Records from a dataset
╭──
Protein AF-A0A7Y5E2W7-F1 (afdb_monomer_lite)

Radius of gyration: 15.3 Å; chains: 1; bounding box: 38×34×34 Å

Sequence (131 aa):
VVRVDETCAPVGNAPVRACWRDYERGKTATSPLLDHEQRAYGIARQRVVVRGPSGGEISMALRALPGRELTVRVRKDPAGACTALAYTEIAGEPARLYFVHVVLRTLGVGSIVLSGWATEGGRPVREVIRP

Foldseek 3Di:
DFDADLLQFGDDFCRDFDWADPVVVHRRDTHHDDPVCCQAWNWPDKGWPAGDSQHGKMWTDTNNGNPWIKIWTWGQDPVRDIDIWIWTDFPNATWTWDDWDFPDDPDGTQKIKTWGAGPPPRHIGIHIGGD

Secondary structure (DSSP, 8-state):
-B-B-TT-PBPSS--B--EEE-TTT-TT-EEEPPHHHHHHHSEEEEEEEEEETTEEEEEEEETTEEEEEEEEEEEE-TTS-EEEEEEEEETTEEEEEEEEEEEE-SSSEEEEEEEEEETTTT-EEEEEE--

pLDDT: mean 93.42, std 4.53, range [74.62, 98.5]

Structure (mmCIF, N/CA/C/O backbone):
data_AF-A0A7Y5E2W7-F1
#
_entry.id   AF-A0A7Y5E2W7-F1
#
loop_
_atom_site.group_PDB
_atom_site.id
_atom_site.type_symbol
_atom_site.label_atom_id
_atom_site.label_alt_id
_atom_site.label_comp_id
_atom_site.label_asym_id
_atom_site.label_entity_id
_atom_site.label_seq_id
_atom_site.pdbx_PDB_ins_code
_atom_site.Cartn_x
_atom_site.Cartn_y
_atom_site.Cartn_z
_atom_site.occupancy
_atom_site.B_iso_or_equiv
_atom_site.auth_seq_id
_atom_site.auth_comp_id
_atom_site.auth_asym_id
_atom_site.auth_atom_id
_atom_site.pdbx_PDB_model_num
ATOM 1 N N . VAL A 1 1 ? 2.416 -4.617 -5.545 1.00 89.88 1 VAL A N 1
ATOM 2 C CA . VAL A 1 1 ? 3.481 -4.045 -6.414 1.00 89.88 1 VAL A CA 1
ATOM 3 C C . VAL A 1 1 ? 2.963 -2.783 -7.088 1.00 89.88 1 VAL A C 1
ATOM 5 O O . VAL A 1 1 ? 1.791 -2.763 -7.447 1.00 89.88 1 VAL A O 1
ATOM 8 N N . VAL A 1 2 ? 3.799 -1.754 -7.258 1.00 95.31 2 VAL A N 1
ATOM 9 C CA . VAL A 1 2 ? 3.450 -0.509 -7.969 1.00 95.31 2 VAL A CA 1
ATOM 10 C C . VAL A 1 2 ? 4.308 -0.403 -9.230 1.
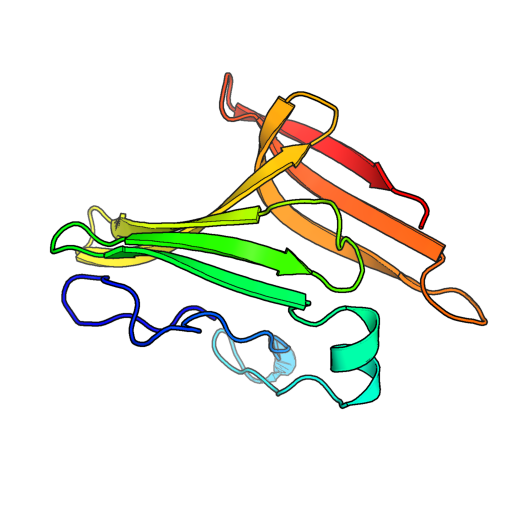00 95.31 2 VAL A C 1
ATOM 12 O O . VAL A 1 2 ? 5.522 -0.557 -9.145 1.00 95.31 2 VAL A O 1
ATOM 15 N N . ARG A 1 3 ? 3.687 -0.184 -10.393 1.00 96.19 3 ARG A N 1
ATOM 16 C CA . ARG A 1 3 ? 4.385 0.037 -11.670 1.00 96.19 3 ARG A CA 1
ATOM 17 C C . ARG A 1 3 ? 4.717 1.513 -11.846 1.00 96.19 3 ARG A C 1
ATOM 19 O O . ARG A 1 3 ? 3.820 2.354 -11.770 1.00 96.19 3 ARG A O 1
ATOM 26 N N . VAL A 1 4 ? 5.988 1.800 -12.097 1.00 96.88 4 VAL A N 1
ATOM 27 C CA . VAL A 1 4 ? 6.547 3.152 -12.193 1.00 96.88 4 VAL A CA 1
ATOM 28 C C . VAL A 1 4 ? 7.543 3.233 -13.348 1.00 96.88 4 VAL A C 1
ATOM 30 O O . VAL A 1 4 ? 8.041 2.195 -13.785 1.00 96.88 4 VAL A O 1
ATOM 33 N N . ASP A 1 5 ? 7.806 4.439 -13.840 1.00 95.50 5 ASP A N 1
ATOM 34 C CA . ASP A 1 5 ? 8.882 4.714 -14.796 1.00 95.50 5 ASP A CA 1
ATOM 35 C C . ASP A 1 5 ? 10.206 5.075 -14.088 1.00 95.50 5 ASP A C 1
ATOM 37 O O . ASP A 1 5 ? 10.321 5.008 -12.862 1.00 95.50 5 ASP A O 1
ATOM 41 N N . GLU A 1 6 ? 11.218 5.468 -14.862 1.00 92.56 6 GLU A N 1
ATOM 42 C CA . GLU A 1 6 ? 12.564 5.830 -14.382 1.00 92.56 6 GLU A CA 1
ATOM 43 C C . GLU A 1 6 ? 12.587 7.076 -13.472 1.00 92.56 6 GLU A C 1
ATOM 45 O O . GLU A 1 6 ? 13.512 7.279 -12.670 1.00 92.56 6 GLU A O 1
ATOM 50 N N . THR A 1 7 ? 11.542 7.904 -13.559 1.00 93.31 7 THR A N 1
ATOM 51 C CA . THR A 1 7 ? 11.318 9.078 -12.703 1.00 93.31 7 THR A CA 1
ATOM 52 C C . THR A 1 7 ? 10.473 8.749 -11.469 1.00 93.31 7 THR A C 1
ATOM 54 O O . THR A 1 7 ? 10.114 9.631 -10.692 1.00 93.31 7 THR A O 1
ATOM 57 N N . CYS A 1 8 ? 10.184 7.462 -11.249 1.00 96.31 8 CYS A N 1
ATOM 58 C CA . CYS A 1 8 ? 9.278 6.956 -10.224 1.00 96.31 8 CYS A CA 1
ATOM 59 C C . CYS A 1 8 ? 7.821 7.413 -10.405 1.00 96.31 8 CYS A C 1
ATOM 61 O O . CYS A 1 8 ? 7.024 7.309 -9.466 1.00 96.31 8 CYS A O 1
ATOM 63 N N . ALA A 1 9 ? 7.439 7.904 -11.586 1.00 96.88 9 ALA A N 1
ATOM 64 C CA . ALA A 1 9 ? 6.072 8.325 -11.843 1.00 96.88 9 ALA A CA 1
ATOM 65 C C . ALA A 1 9 ? 5.180 7.095 -12.119 1.00 96.88 9 ALA A C 1
ATOM 67 O O . ALA A 1 9 ? 5.610 6.161 -12.804 1.00 96.88 9 ALA A O 1
ATOM 68 N N . PRO A 1 10 ? 3.937 7.035 -11.599 1.00 97.81 10 PRO A N 1
ATOM 69 C CA . PRO A 1 10 ? 3.070 5.876 -11.801 1.00 97.81 10 PRO A CA 1
ATOM 70 C C . PRO A 1 10 ? 2.676 5.669 -13.271 1.00 97.81 10 PRO A C 1
ATOM 72 O O . PRO A 1 10 ? 2.142 6.581 -13.914 1.00 97.81 10 PRO A O 1
ATOM 75 N N . VAL A 1 11 ? 2.857 4.445 -13.775 1.00 97.12 11 VAL A N 1
ATOM 76 C CA . VAL A 1 11 ? 2.583 4.087 -15.179 1.00 97.12 11 VAL A CA 1
ATOM 77 C C . VAL A 1 11 ? 1.139 3.617 -15.364 1.00 97.12 11 VAL A C 1
ATOM 79 O O . VAL A 1 11 ? 0.685 2.659 -14.731 1.00 97.12 11 VAL A O 1
ATOM 82 N N . GLY A 1 12 ? 0.427 4.268 -16.287 1.00 95.81 12 GLY A N 1
ATOM 83 C CA . GLY A 1 12 ? -0.977 3.987 -16.592 1.00 95.81 12 GLY A CA 1
ATOM 84 C C . GLY A 1 12 ? -1.947 4.445 -15.496 1.00 95.81 12 GLY A C 1
ATOM 85 O O . GLY A 1 12 ? -1.565 5.114 -14.537 1.00 95.81 12 GLY A O 1
ATOM 86 N N . ASN A 1 13 ? -3.227 4.096 -15.649 1.00 94.44 13 ASN A N 1
ATOM 87 C CA . ASN A 1 13 ? -4.297 4.551 -14.745 1.00 94.44 13 ASN A CA 1
ATOM 88 C C . ASN A 1 13 ? -4.526 3.614 -13.544 1.00 94.44 13 ASN A C 1
ATOM 90 O O . ASN A 1 13 ? -5.138 4.014 -12.558 1.00 94.44 13 ASN A O 1
ATOM 94 N N . ALA A 1 14 ? -4.002 2.386 -13.614 1.00 96.00 14 ALA A N 1
ATOM 95 C CA . ALA A 1 14 ? -4.060 1.378 -12.557 1.00 96.00 14 ALA A CA 1
ATOM 96 C C . ALA A 1 14 ? -2.653 0.794 -12.287 1.00 96.00 14 ALA A C 1
ATOM 98 O O . ALA A 1 14 ? -2.343 -0.334 -12.695 1.00 96.00 14 ALA A O 1
ATOM 99 N N . PRO A 1 15 ? -1.748 1.578 -11.674 1.00 97.25 15 PRO A N 1
ATOM 100 C CA . PRO A 1 15 ? -0.352 1.185 -11.481 1.00 97.25 15 PRO A CA 1
ATOM 101 C C . PRO A 1 15 ? -0.157 0.121 -10.391 1.00 97.25 15 PRO A C 1
ATOM 103 O O . PRO A 1 15 ? 0.864 -0.567 -10.397 1.00 97.25 15 PRO A O 1
ATOM 106 N N . VAL A 1 16 ? -1.105 -0.047 -9.464 1.00 97.00 16 VAL A N 1
ATOM 107 C CA . VAL A 1 16 ? -0.997 -0.999 -8.351 1.00 97.00 16 VAL A CA 1
ATOM 108 C C . VAL A 1 16 ? -1.567 -2.357 -8.750 1.00 97.00 16 VAL A C 1
ATOM 110 O O . VAL A 1 16 ? -2.698 -2.463 -9.226 1.00 97.00 16 VAL A O 1
ATOM 113 N N . ARG A 1 17 ? -0.795 -3.416 -8.501 1.00 94.50 17 ARG A N 1
ATOM 114 C CA . ARG A 1 17 ? -1.218 -4.815 -8.619 1.00 94.50 17 ARG A CA 1
ATOM 115 C C . ARG A 1 17 ? -1.129 -5.496 -7.256 1.00 94.50 17 ARG A C 1
ATOM 117 O O . ARG A 1 17 ? -0.080 -5.429 -6.605 1.00 94.50 17 ARG A O 1
ATOM 124 N N . ALA A 1 18 ? -2.212 -6.153 -6.851 1.00 93.25 18 ALA A N 1
ATOM 125 C CA . ALA A 1 18 ? -2.211 -7.067 -5.716 1.00 93.25 18 ALA A CA 1
ATOM 126 C C . ALA A 1 18 ? -1.591 -8.407 -6.146 1.00 93.25 18 ALA
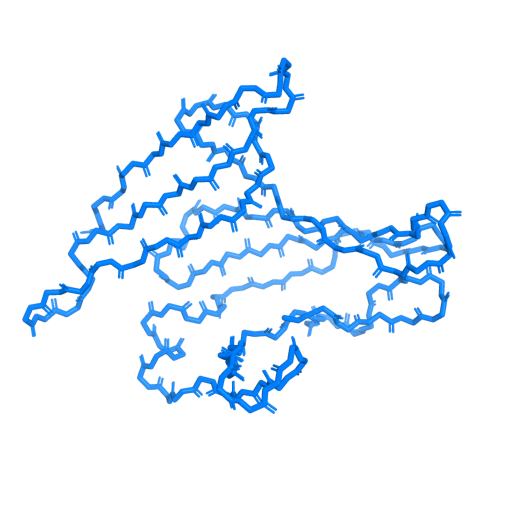 A C 1
ATOM 128 O O . ALA A 1 18 ? -1.831 -8.875 -7.258 1.00 93.25 18 ALA A O 1
ATOM 129 N N . CYS A 1 19 ? -0.751 -8.981 -5.292 1.00 93.00 19 CYS A N 1
ATOM 130 C CA . CYS A 1 19 ? -0.068 -10.251 -5.523 1.00 93.00 19 CYS A CA 1
ATOM 131 C C . CYS A 1 19 ? 0.319 -10.873 -4.181 1.00 93.00 19 CYS A C 1
ATOM 133 O O . CYS A 1 19 ? 0.540 -10.145 -3.208 1.00 93.00 19 CYS A O 1
ATOM 135 N N . TRP A 1 20 ? 0.468 -12.192 -4.161 1.00 92.25 20 TRP A N 1
ATOM 136 C CA . TRP A 1 20 ? 1.199 -12.888 -3.114 1.00 92.25 20 TRP A CA 1
ATOM 137 C C . TRP A 1 20 ? 2.692 -12.590 -3.222 1.00 92.25 20 TRP A C 1
ATOM 139 O O . TRP A 1 20 ? 3.203 -12.309 -4.309 1.00 92.25 20 TRP A O 1
ATOM 149 N N . ARG A 1 21 ? 3.383 -12.613 -2.082 1.00 91.75 21 ARG A N 1
ATOM 150 C CA . ARG A 1 21 ? 4.844 -12.606 -2.023 1.00 91.75 21 ARG A CA 1
ATOM 151 C C . ARG A 1 21 ? 5.281 -13.991 -1.572 1.00 91.75 21 ARG A C 1
ATOM 153 O O . ARG A 1 21 ? 5.027 -14.359 -0.429 1.00 91.75 21 ARG A O 1
ATOM 160 N N . ASP A 1 22 ? 5.915 -14.722 -2.477 1.00 92.81 22 ASP A N 1
ATOM 161 C CA . ASP A 1 22 ? 6.251 -16.135 -2.309 1.00 92.81 22 ASP A CA 1
ATOM 162 C C . ASP A 1 22 ? 7.616 -16.228 -1.614 1.00 92.81 22 ASP A C 1
ATOM 164 O O . ASP A 1 22 ? 8.654 -16.387 -2.265 1.00 92.81 22 ASP A O 1
ATOM 168 N N . TYR A 1 23 ? 7.645 -16.052 -0.291 1.00 91.62 23 TYR A N 1
ATOM 169 C CA . TYR A 1 23 ? 8.897 -15.996 0.474 1.00 91.62 23 TYR A CA 1
ATOM 170 C C . TYR A 1 23 ? 9.741 -17.274 0.341 1.00 91.62 23 TYR A C 1
ATOM 172 O O . TYR A 1 23 ? 10.967 -17.203 0.414 1.00 91.62 23 TYR A O 1
ATOM 180 N N . GLU A 1 24 ? 9.104 -18.411 0.067 1.00 94.12 24 GLU A N 1
ATOM 181 C CA . GLU A 1 24 ? 9.713 -19.722 -0.170 1.00 94.12 24 GLU A CA 1
ATOM 182 C C . GLU A 1 24 ? 10.485 -19.781 -1.498 1.00 94.12 24 GLU A C 1
ATOM 184 O O . GLU A 1 24 ? 11.400 -20.585 -1.653 1.00 94.12 24 GLU A O 1
ATOM 189 N N . ARG A 1 25 ? 10.125 -18.926 -2.466 1.00 94.44 25 ARG A N 1
ATOM 190 C CA . ARG A 1 25 ? 10.730 -18.863 -3.809 1.00 94.44 25 ARG A CA 1
ATOM 191 C C . ARG A 1 25 ? 11.732 -17.718 -3.965 1.00 94.44 25 ARG A C 1
ATOM 193 O O . ARG A 1 25 ? 12.410 -17.633 -4.985 1.00 94.44 25 ARG A O 1
ATOM 200 N N . GLY A 1 26 ? 11.829 -16.834 -2.973 1.00 93.44 26 GLY A N 1
ATOM 201 C CA . GLY A 1 26 ? 12.812 -15.755 -2.920 1.00 93.44 26 GLY A CA 1
ATOM 202 C C . GLY A 1 26 ? 12.219 -14.392 -2.563 1.00 93.44 26 GLY A C 1
ATOM 203 O O . GLY A 1 26 ? 11.011 -14.176 -2.540 1.00 93.44 26 GLY A O 1
ATOM 204 N N . LYS A 1 27 ? 13.095 -13.412 -2.302 1.00 87.81 27 LYS A N 1
ATOM 205 C CA . LYS A 1 27 ? 12.698 -12.091 -1.772 1.00 87.81 27 LYS A CA 1
ATOM 206 C C . LYS A 1 27 ? 11.786 -11.291 -2.708 1.00 87.81 27 LYS A C 1
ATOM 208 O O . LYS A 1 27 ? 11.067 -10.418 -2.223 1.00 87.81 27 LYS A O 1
╰──
▶ _What you will do_: Begin with the line above that has "ATOM 19 O O" and continue through the line that has "ATOM 52 C C", setting each one down exactly. Stop there.

▶ _Solution to this task_:
ATOM 19 O O . ARG A 1 3 ? 3.820 2.354 -11.770 1.00 96.19 3 ARG A O 1
ATOM 26 N N . VAL A 1 4 ? 5.988 1.800 -12.097 1.00 96.88 4 VAL A N 1
ATOM 27 C CA . VAL A 1 4 ? 6.547 3.152 -12.193 1.00 96.88 4 VAL A CA 1
ATOM 28 C C . VAL A 1 4 ? 7.543 3.233 -13.348 1.00 96.88 4 VAL A C 1
ATOM 30 O O . VAL A 1 4 ? 8.041 2.195 -13.785 1.00 96.88 4 VAL A O 1
ATOM 33 N N . ASP A 1 5 ? 7.806 4.439 -13.840 1.00 95.50 5 ASP A N 1
ATOM 34 C CA . ASP A 1 5 ? 8.882 4.714 -14.796 1.00 95.50 5 ASP A CA 1
ATOM 35 C C . ASP A 1 5 ? 10.206 5.075 -14.088 1.00 95.50 5 ASP A C 1
ATOM 37 O O . ASP A 1 5 ? 10.321 5.008 -12.862 1.00 95.50 5 ASP A O 1
ATOM 41 N N . GLU A 1 6 ? 11.218 5.468 -14.862 1.00 92.56 6 GLU A N 1
ATOM 42 C CA . GLU A 1 6 ? 12.564 5.830 -14.382 1.00 92.56 6 GLU A CA 1
ATOM 43 C C . GLU A 1 6 ? 12.587 7.076 -13.472 1.00 92.56 6 GLU A C 1
ATOM 45 O O . GLU A 1 6 ? 13.512 7.279 -12.670 1.00 92.56 6 GLU A O 1
ATOM 50 N N . THR A 1 7 ? 11.542 7.904 -13.559 1.00 93.31 7 THR A N 1
ATOM 51 C CA . THR A 1 7 ? 11.318 9.078 -12.703 1.00 93.31 7 THR A CA 1
ATOM 52 C C . THR A 1 7 ? 10.473 8.749 -11.469 1.00 93.31 7 THR A C 1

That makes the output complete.